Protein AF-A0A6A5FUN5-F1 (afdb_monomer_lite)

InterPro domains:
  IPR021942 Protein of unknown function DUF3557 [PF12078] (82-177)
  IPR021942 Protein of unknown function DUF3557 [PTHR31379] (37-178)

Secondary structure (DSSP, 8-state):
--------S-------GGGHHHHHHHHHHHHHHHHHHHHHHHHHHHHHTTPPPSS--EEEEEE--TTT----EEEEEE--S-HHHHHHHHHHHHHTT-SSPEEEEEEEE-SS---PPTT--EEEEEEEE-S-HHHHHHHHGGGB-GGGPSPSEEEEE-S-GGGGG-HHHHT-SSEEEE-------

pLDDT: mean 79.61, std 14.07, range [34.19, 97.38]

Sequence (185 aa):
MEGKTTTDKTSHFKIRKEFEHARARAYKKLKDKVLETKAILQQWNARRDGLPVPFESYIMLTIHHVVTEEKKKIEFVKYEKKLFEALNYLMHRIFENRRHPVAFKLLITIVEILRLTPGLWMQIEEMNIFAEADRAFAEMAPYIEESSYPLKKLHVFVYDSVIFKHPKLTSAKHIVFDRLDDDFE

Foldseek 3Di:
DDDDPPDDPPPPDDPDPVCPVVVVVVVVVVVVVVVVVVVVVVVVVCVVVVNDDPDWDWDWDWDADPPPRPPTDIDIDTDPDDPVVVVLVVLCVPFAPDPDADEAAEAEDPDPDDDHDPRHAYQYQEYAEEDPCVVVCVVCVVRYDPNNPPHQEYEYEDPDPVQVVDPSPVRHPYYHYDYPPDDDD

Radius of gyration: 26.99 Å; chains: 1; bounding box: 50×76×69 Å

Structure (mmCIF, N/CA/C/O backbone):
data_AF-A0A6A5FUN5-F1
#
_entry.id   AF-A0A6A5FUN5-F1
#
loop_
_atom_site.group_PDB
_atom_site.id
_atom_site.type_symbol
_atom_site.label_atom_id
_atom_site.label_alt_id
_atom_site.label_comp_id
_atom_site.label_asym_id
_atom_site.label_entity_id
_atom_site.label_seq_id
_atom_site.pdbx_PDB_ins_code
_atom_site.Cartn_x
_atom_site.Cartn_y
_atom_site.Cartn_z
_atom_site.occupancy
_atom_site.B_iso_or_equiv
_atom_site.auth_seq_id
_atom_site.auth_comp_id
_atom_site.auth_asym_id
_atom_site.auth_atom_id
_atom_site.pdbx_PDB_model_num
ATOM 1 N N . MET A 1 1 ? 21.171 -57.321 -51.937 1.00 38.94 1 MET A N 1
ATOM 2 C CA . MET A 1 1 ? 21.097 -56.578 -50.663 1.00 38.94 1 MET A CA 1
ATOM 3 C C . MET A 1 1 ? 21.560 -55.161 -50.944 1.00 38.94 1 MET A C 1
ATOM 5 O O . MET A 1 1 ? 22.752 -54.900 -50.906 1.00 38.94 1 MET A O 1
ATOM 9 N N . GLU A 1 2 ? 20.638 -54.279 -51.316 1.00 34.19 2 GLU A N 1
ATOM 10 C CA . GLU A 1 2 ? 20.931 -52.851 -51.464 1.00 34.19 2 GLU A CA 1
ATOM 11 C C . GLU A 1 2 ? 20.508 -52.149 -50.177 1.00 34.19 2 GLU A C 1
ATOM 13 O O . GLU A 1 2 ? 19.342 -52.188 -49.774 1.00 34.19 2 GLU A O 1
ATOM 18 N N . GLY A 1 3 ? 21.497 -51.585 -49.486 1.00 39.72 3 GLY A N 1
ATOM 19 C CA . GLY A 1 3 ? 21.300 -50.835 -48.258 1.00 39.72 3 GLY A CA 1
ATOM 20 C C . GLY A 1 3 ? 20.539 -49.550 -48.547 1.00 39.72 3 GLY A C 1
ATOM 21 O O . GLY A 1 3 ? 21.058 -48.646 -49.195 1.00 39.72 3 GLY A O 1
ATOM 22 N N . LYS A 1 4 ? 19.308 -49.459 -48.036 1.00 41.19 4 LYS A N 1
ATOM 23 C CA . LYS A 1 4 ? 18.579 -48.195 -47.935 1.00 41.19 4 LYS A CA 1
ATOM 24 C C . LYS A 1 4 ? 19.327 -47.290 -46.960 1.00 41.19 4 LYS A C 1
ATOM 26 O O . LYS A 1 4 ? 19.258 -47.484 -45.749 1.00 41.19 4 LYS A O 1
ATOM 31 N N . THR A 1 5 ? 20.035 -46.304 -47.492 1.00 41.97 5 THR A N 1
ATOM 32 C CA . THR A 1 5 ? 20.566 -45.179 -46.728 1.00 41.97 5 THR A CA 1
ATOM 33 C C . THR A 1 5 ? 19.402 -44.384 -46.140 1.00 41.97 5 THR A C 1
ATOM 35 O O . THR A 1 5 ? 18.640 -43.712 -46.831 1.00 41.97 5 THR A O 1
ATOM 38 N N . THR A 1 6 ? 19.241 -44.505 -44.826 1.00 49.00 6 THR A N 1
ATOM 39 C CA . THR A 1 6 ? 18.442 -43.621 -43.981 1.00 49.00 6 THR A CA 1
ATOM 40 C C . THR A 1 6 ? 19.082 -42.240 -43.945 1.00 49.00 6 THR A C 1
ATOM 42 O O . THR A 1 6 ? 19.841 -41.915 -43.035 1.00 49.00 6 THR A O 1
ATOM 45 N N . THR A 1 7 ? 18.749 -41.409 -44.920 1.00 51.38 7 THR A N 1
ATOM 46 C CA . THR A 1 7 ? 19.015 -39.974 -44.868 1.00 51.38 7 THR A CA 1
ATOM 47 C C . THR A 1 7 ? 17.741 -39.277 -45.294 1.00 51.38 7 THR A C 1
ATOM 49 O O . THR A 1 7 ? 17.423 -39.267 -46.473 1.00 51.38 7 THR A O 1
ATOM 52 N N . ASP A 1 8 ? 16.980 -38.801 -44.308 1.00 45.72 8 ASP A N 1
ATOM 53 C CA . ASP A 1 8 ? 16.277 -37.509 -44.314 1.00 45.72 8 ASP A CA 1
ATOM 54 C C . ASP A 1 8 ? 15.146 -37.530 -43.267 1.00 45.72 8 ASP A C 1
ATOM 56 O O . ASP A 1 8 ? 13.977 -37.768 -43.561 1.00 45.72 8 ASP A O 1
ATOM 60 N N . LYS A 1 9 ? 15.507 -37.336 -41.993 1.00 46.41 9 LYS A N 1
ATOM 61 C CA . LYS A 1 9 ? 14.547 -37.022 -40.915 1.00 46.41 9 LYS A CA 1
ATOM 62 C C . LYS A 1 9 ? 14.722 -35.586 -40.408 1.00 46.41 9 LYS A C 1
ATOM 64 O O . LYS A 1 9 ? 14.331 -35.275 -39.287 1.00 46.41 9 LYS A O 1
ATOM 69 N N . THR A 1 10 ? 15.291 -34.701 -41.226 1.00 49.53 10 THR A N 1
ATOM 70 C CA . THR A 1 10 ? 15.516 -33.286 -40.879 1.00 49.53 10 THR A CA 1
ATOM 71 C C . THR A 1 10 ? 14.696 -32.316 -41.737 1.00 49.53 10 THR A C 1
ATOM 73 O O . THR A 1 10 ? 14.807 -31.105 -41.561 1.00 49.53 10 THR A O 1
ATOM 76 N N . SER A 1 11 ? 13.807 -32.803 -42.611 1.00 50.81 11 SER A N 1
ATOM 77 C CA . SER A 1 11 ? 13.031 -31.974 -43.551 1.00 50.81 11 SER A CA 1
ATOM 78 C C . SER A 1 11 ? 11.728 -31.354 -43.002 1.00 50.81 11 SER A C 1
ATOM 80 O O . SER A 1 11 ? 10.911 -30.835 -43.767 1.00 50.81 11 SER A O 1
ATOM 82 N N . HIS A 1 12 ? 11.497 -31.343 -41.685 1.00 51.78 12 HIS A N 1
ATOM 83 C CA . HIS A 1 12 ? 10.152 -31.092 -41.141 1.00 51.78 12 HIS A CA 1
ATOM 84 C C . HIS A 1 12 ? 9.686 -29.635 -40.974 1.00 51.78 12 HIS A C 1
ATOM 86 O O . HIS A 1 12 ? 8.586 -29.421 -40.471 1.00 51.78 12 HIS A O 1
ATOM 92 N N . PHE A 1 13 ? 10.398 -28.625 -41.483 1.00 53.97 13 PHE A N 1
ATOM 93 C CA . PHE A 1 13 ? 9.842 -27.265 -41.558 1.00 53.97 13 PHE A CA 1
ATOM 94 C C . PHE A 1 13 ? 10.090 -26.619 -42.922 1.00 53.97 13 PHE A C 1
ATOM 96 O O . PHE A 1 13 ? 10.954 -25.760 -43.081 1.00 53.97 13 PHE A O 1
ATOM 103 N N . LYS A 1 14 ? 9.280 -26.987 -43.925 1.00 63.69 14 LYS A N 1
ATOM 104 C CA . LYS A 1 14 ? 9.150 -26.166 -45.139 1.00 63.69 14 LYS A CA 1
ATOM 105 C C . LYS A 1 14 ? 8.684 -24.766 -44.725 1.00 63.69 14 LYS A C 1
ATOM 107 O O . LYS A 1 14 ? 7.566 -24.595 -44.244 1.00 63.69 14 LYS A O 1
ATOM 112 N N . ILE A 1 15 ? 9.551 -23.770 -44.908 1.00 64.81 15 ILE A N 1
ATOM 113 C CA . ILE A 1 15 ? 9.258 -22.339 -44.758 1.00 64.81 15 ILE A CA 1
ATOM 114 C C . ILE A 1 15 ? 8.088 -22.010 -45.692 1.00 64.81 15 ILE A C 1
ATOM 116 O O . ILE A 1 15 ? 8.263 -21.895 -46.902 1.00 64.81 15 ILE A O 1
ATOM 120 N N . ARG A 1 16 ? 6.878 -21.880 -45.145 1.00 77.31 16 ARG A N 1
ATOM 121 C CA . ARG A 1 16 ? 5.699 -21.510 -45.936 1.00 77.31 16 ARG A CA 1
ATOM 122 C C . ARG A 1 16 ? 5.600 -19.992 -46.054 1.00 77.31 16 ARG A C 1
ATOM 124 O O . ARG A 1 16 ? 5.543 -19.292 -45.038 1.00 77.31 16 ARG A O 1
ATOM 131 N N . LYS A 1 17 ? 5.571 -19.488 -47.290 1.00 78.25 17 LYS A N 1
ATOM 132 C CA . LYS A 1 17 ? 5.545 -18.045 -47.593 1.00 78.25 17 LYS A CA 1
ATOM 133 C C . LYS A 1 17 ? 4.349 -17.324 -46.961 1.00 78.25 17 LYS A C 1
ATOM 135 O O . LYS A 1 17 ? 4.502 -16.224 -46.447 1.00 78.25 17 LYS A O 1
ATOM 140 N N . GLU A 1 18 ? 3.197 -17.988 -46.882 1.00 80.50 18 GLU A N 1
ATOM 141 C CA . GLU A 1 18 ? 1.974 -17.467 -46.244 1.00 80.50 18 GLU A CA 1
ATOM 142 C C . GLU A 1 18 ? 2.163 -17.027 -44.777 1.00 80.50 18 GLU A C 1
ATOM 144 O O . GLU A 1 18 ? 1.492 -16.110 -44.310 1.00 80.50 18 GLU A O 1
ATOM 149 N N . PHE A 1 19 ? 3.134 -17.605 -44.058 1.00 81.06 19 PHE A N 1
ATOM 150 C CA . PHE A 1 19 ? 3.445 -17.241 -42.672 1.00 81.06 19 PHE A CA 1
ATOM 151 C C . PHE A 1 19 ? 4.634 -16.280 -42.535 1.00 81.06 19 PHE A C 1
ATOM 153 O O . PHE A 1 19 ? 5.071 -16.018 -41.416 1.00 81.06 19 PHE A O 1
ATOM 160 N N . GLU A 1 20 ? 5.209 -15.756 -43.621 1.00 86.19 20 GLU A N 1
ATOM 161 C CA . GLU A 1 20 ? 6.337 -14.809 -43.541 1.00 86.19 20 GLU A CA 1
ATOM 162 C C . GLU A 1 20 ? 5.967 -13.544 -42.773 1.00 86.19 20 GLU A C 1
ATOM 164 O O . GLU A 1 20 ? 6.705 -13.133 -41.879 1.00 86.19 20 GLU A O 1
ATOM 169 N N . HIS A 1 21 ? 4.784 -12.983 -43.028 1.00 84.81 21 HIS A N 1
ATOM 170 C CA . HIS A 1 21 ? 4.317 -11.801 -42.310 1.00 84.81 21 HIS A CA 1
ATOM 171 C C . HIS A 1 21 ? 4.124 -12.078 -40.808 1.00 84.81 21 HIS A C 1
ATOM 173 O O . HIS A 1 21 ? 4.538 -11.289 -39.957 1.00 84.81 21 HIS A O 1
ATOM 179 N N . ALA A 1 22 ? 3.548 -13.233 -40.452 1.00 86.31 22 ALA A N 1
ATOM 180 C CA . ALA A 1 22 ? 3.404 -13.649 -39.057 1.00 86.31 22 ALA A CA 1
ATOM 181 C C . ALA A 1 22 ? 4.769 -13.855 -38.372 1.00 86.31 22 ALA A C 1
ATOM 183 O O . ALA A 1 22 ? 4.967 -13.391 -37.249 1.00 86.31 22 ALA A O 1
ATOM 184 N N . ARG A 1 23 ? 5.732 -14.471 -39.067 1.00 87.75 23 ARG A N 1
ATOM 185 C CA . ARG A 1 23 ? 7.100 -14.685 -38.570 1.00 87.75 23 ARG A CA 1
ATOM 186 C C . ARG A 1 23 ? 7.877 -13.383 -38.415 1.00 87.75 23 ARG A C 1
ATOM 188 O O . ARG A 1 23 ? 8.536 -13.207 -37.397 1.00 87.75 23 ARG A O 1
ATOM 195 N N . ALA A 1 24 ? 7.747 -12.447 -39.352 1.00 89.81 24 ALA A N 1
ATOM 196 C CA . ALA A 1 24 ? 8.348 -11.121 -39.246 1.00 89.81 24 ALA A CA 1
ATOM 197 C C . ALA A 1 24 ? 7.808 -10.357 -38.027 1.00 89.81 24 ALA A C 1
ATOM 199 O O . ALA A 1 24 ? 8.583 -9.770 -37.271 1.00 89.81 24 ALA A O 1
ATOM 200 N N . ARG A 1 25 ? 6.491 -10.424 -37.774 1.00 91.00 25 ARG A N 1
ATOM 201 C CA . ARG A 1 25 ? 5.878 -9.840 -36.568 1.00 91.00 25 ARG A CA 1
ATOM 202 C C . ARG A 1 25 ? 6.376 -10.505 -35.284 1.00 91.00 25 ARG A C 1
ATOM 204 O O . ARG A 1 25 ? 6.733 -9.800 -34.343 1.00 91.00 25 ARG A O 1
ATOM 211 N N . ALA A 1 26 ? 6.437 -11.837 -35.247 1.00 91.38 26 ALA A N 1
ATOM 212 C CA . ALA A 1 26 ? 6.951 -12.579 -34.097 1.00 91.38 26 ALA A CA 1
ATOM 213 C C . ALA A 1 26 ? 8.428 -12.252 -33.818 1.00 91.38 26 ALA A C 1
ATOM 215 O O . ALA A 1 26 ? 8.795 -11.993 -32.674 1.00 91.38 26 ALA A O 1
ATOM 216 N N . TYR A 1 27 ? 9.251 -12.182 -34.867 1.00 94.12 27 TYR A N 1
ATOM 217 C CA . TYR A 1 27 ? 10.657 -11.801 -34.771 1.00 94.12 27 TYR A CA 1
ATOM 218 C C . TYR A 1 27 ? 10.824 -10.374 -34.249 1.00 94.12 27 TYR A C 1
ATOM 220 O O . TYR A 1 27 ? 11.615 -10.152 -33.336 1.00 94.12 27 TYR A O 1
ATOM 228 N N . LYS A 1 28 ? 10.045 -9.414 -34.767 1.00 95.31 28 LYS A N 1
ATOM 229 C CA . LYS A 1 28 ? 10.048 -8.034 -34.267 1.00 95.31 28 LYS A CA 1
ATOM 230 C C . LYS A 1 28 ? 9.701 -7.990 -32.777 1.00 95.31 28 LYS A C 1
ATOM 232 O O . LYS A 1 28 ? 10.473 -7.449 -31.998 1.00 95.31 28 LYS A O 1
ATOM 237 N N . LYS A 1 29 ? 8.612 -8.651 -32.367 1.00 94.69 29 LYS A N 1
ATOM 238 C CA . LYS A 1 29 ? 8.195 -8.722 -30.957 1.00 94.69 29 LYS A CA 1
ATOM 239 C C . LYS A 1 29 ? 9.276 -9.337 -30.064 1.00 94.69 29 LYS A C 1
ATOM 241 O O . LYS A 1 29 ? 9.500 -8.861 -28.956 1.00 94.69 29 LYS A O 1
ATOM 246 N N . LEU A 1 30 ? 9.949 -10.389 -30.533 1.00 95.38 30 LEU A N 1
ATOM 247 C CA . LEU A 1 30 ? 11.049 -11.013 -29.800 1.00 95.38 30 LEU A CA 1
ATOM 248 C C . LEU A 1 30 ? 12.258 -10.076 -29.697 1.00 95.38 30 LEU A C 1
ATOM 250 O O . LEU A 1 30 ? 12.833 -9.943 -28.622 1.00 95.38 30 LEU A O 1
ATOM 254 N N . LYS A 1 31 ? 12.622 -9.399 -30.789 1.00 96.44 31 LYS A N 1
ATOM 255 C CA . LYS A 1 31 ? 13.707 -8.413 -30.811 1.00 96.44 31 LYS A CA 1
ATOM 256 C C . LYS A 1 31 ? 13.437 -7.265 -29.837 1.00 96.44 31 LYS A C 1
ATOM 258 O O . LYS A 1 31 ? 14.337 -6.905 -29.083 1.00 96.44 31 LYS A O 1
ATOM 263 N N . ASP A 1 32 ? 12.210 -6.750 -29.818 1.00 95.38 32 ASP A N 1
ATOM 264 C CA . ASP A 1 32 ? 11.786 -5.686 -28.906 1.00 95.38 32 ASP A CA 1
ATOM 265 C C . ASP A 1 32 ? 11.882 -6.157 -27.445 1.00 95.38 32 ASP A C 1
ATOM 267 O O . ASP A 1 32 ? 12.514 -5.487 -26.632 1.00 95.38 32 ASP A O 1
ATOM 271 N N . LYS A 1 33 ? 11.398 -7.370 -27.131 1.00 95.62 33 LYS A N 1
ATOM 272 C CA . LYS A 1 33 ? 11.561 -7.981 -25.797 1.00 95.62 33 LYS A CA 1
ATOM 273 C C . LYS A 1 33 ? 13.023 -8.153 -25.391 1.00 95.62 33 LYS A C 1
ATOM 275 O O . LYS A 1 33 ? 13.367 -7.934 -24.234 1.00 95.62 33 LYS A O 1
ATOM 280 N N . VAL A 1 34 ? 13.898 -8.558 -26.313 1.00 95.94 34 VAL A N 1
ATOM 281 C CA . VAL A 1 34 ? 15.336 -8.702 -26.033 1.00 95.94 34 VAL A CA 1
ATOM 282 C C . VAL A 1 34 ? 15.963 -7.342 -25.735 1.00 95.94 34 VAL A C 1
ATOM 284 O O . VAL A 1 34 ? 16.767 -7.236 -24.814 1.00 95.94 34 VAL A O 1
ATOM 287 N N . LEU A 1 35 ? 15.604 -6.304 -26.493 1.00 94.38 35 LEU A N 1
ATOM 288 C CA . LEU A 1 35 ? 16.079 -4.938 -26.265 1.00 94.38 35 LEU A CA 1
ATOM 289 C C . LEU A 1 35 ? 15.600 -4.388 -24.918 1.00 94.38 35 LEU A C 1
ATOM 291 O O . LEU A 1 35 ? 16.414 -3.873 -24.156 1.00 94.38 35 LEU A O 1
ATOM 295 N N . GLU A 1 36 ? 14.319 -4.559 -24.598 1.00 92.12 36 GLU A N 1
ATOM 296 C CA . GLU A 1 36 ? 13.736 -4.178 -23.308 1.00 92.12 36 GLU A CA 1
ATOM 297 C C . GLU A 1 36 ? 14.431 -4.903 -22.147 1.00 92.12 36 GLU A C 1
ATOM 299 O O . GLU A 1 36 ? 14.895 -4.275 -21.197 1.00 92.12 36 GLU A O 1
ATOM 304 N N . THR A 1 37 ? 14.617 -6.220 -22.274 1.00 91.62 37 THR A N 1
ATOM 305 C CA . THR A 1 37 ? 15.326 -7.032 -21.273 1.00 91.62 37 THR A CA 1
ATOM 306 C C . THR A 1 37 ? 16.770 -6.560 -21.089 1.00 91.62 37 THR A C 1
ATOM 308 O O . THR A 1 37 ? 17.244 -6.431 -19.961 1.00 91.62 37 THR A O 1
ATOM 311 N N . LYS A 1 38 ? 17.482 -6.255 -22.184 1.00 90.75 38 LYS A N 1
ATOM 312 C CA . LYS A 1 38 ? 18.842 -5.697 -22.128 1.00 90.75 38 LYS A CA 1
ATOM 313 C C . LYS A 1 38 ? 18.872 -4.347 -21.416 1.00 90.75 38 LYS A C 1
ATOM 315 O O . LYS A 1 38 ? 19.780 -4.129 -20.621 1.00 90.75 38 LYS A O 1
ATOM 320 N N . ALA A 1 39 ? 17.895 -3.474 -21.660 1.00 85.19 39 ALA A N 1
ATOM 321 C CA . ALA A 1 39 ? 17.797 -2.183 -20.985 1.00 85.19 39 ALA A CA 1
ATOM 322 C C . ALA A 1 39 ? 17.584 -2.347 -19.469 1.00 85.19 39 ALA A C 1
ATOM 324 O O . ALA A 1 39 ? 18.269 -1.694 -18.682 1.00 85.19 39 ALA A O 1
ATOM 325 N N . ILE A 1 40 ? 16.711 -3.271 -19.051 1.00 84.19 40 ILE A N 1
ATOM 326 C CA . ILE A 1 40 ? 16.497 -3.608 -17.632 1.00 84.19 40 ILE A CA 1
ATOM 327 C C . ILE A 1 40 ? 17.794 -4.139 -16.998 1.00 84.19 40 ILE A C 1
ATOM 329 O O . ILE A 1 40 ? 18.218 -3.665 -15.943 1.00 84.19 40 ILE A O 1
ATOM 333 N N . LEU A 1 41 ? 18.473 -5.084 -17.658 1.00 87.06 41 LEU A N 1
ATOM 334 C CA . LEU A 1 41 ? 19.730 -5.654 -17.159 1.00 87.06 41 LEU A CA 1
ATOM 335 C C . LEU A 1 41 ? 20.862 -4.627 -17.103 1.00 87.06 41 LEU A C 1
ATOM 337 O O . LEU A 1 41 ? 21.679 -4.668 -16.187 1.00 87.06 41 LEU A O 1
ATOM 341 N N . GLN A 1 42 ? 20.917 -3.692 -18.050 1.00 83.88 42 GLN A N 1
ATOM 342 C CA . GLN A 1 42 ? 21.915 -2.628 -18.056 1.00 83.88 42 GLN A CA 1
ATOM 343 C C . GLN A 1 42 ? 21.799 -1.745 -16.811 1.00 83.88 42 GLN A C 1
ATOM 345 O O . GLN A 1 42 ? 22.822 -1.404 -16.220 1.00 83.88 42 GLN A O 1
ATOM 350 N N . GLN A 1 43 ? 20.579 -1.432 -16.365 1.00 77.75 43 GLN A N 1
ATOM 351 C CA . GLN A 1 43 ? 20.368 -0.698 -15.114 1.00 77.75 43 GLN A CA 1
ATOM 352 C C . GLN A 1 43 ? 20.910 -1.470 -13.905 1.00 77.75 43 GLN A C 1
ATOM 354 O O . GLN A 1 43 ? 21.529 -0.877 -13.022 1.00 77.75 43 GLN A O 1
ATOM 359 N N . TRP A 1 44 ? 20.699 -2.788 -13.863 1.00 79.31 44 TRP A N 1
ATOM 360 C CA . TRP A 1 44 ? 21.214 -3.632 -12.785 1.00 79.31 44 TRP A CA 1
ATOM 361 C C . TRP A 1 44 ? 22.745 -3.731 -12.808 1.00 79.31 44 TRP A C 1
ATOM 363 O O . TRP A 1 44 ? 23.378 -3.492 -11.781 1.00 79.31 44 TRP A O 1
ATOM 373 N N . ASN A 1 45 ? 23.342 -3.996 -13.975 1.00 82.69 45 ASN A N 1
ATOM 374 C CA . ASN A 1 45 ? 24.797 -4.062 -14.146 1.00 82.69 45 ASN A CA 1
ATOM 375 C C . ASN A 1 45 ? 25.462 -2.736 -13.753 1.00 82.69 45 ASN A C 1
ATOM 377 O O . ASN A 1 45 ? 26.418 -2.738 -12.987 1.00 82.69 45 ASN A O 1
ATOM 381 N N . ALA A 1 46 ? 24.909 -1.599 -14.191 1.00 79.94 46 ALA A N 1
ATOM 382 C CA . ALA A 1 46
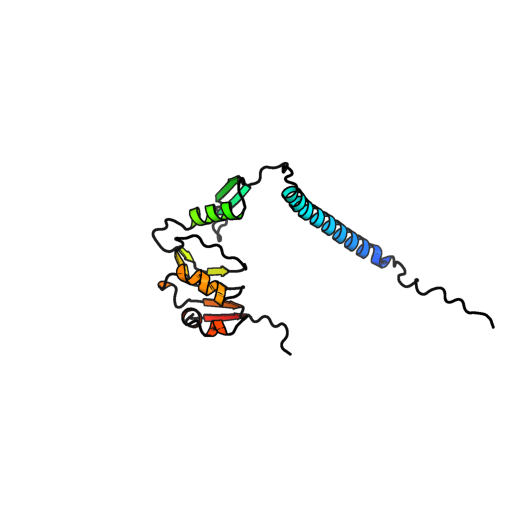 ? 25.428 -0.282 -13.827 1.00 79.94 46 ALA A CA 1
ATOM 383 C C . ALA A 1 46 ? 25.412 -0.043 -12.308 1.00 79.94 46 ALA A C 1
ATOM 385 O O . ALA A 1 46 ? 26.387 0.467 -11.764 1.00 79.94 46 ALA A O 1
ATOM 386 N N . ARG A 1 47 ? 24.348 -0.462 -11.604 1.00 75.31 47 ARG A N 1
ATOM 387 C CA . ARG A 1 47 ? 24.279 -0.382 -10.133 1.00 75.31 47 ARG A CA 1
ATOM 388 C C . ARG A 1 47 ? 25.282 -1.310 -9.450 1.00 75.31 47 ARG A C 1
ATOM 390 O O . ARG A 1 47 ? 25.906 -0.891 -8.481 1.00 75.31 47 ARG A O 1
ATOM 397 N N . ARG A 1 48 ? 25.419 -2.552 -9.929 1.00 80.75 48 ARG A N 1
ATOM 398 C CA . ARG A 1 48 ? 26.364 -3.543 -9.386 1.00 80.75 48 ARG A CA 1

- - - - - - -

-- EXERCISE GOAL --
Reproduce exactly the lines above from the line with "ATOM 107 O O" to the line with "ATOM 131 N N", including both, and add nothing.

-- OUTPUT --
ATOM 107 O O . LYS A 1 14 ? 7.566 -24.595 -44.244 1.00 63.69 14 LYS A O 1
ATOM 112 N N . ILE A 1 15 ? 9.551 -23.770 -44.908 1.00 64.81 15 ILE A N 1
ATOM 113 C CA . ILE A 1 15 ? 9.258 -22.339 -44.758 1.00 64.81 15 ILE A CA 1
ATOM 114 C C . ILE A 1 15 ? 8.088 -22.010 -45.692 1.00 64.81 15 ILE A C 1
ATOM 116 O O . ILE A 1 15 ? 8.263 -21.895 -46.902 1.00 64.81 15 ILE A O 1
ATOM 120 N N . ARG A 1 16 ? 6.878 -21.880 -45.145 1.00 77.31 16 ARG A N 1
ATOM 121 C CA . ARG A 1 16 ? 5.699 -21.510 -45.936 1.00 77.31 16 ARG A CA 1
ATOM 122 C C . ARG A 1 16 ? 5.600 -19.992 -46.054 1.00 77.31 16 ARG A C 1
ATOM 124 O O . ARG A 1 16 ? 5.543 -19.292 -45.038 1.00 77.31 16 ARG A O 1
ATOM 131 N N . LYS A 1 17 ? 5.571 -19.488 -47.290 1.00 78.25 17 LYS A N 1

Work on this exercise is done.